_What to do:_
Please copy each line of the records below that holds the word "Arabidopsis".

Stored dataset items
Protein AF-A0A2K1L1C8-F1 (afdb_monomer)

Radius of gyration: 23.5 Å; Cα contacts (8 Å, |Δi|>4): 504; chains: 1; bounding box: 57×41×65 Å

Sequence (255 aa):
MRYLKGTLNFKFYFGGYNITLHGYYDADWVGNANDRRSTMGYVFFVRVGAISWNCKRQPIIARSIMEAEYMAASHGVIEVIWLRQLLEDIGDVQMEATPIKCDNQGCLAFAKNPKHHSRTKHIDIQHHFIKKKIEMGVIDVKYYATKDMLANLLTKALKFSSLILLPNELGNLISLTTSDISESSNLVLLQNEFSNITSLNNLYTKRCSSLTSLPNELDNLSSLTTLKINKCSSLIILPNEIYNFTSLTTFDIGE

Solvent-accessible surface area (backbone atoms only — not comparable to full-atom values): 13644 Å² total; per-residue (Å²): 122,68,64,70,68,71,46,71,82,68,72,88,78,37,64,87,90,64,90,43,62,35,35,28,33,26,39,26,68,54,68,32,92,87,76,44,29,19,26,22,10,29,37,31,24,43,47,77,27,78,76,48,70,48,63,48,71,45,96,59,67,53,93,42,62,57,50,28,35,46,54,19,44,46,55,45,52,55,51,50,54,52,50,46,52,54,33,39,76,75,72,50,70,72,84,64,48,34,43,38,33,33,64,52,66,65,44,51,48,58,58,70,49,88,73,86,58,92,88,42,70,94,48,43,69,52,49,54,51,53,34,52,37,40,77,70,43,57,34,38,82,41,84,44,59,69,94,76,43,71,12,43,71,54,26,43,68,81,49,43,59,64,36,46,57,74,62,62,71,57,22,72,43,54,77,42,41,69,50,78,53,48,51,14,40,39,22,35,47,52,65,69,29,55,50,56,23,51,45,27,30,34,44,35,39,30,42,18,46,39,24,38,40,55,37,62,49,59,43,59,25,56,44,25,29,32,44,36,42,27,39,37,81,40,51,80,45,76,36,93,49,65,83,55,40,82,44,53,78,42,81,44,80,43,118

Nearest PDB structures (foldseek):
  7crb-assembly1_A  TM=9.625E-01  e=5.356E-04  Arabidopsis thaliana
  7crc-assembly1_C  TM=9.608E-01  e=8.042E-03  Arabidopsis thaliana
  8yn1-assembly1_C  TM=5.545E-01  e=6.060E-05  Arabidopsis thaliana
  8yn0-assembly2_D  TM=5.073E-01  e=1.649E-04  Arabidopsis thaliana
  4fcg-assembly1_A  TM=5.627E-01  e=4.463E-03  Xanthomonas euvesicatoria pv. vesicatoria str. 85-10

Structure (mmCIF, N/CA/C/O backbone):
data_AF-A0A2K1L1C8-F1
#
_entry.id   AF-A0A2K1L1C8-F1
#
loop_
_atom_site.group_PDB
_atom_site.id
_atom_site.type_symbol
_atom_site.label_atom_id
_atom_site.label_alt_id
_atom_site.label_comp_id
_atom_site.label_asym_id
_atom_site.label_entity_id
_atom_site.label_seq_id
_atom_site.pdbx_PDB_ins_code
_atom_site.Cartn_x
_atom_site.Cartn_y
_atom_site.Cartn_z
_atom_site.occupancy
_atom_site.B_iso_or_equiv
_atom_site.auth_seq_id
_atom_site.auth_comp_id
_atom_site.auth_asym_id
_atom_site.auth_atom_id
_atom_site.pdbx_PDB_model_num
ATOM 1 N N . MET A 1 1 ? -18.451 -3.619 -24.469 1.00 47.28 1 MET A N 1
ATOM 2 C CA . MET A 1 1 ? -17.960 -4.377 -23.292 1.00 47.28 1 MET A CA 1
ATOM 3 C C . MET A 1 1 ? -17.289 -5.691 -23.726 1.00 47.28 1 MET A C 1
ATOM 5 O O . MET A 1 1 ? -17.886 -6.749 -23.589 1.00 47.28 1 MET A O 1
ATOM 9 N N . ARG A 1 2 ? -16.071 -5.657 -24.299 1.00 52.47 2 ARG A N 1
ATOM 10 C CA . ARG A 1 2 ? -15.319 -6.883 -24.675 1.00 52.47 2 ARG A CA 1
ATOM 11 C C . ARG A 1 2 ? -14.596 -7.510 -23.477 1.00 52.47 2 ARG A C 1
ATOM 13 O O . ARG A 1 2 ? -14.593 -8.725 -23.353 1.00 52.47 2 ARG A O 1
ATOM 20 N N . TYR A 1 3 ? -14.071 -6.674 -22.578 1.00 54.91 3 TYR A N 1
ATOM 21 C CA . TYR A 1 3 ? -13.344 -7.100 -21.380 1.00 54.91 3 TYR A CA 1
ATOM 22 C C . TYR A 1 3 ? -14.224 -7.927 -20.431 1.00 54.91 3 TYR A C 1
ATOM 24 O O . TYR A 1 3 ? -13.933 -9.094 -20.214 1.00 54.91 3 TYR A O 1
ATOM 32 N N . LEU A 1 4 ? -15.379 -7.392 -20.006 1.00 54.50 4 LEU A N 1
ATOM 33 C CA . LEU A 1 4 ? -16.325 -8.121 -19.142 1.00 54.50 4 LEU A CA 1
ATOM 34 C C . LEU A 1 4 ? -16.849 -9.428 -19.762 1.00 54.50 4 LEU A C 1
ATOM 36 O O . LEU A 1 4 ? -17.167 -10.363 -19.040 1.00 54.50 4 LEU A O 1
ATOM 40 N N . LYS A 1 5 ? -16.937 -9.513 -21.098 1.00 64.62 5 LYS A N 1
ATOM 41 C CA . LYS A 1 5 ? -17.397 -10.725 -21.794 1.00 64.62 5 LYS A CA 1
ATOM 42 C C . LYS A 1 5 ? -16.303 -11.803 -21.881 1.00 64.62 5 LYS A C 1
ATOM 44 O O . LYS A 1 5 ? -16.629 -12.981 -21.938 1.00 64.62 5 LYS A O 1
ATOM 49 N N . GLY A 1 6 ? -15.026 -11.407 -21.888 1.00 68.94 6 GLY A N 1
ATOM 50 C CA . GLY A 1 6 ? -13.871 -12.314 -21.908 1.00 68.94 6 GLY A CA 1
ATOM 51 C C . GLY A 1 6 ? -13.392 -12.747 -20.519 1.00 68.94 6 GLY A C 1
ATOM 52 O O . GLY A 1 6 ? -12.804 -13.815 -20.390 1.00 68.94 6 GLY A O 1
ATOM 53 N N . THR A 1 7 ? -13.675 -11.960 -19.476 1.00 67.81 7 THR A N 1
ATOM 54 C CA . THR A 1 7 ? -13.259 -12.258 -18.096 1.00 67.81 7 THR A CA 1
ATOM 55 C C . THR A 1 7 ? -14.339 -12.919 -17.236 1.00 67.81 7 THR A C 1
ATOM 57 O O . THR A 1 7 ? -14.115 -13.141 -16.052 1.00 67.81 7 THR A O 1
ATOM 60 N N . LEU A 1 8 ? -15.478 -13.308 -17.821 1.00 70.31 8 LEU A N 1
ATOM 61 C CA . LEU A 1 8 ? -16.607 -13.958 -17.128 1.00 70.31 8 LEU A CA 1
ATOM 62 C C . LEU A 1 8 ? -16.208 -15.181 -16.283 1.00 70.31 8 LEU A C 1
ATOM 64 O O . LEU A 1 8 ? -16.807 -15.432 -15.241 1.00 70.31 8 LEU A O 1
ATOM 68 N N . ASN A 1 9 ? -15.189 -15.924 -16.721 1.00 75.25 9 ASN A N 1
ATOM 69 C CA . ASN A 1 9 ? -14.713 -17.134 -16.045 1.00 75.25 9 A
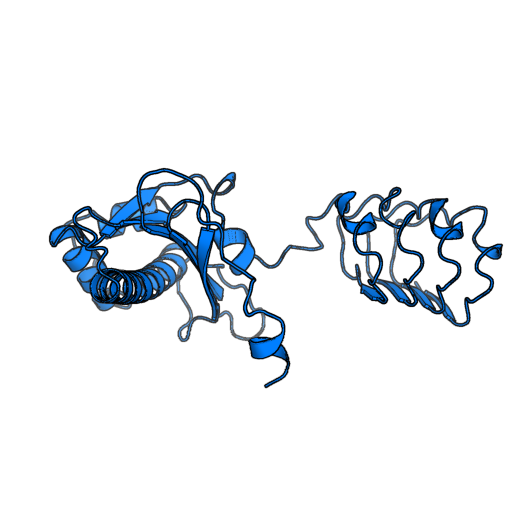SN A CA 1
ATOM 70 C C . ASN A 1 9 ? -13.488 -16.896 -15.150 1.00 75.25 9 ASN A C 1
ATOM 72 O O . ASN A 1 9 ? -13.030 -17.828 -14.489 1.00 75.25 9 ASN A O 1
ATOM 76 N N . PHE A 1 10 ? -12.941 -15.678 -15.127 1.00 64.81 10 PHE A N 1
ATOM 77 C CA . PHE A 1 10 ? -11.808 -15.353 -14.270 1.00 64.81 10 PHE A CA 1
ATOM 78 C C . PHE A 1 10 ? -12.323 -15.152 -12.850 1.00 64.81 10 PHE A C 1
ATOM 80 O O . PHE A 1 10 ? -13.178 -14.310 -12.586 1.00 64.81 10 PHE A O 1
ATOM 87 N N . LYS A 1 11 ? -11.798 -15.955 -11.930 1.00 63.59 11 LYS A N 1
ATOM 88 C CA . LYS A 1 11 ? -12.108 -15.875 -10.507 1.00 63.59 11 LYS A CA 1
ATOM 89 C C . LYS A 1 11 ? -10.834 -15.503 -9.772 1.00 63.
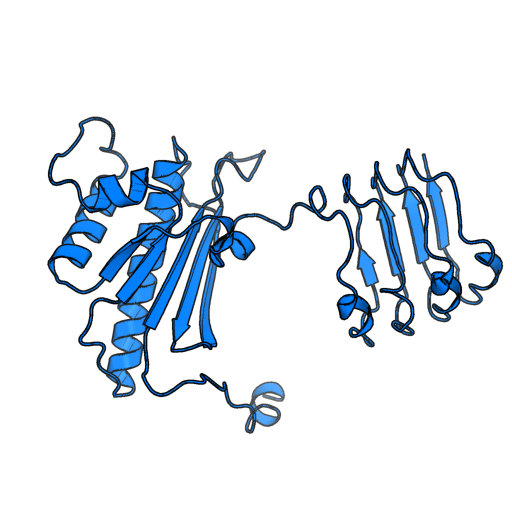59 11 LYS A C 1
ATOM 91 O O . LYS A 1 11 ? -9.777 -16.065 -10.051 1.00 63.59 11 LYS A O 1
ATOM 96 N N . PHE A 1 12 ? -10.935 -14.589 -8.816 1.00 59.09 12 PHE A N 1
ATOM 97 C CA . PHE A 1 12 ? -9.853 -14.376 -7.867 1.00 59.09 12 PHE A CA 1
ATOM 98 C C . PHE A 1 12 ? -9.794 -15.577 -6.922 1.00 59.09 12 PHE A C 1
ATOM 100 O O . PHE A 1 12 ? -10.764 -15.885 -6.228 1.00 59.09 12 PHE A O 1
ATOM 107 N N . TYR A 1 13 ? -8.667 -16.287 -6.924 1.00 58.47 13 TYR A N 1
ATOM 108 C CA . TYR A 1 13 ? -8.434 -17.371 -5.981 1.00 58.47 13 TYR A CA 1
ATOM 109 C C . TYR A 1 13 ? -7.820 -16.794 -4.710 1.00 58.47 13 TYR A C 1
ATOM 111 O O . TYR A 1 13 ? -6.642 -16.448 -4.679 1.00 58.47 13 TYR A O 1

_Written solution:_
  7crb-assembly1_A  TM=9.625E-01  e=5.356E-04  Arabidopsis thaliana
  7crc-assembly1_C  TM=9.608E-01  e=8.042E-03  Arabidopsis thaliana
  8yn1-assembly1_C  TM=5.545E-01  e=6.060E-05  Arabidopsis thaliana
  8yn0-assembly2_D  TM=5.073E-01  e=1.649E-04  Arabidopsis thaliana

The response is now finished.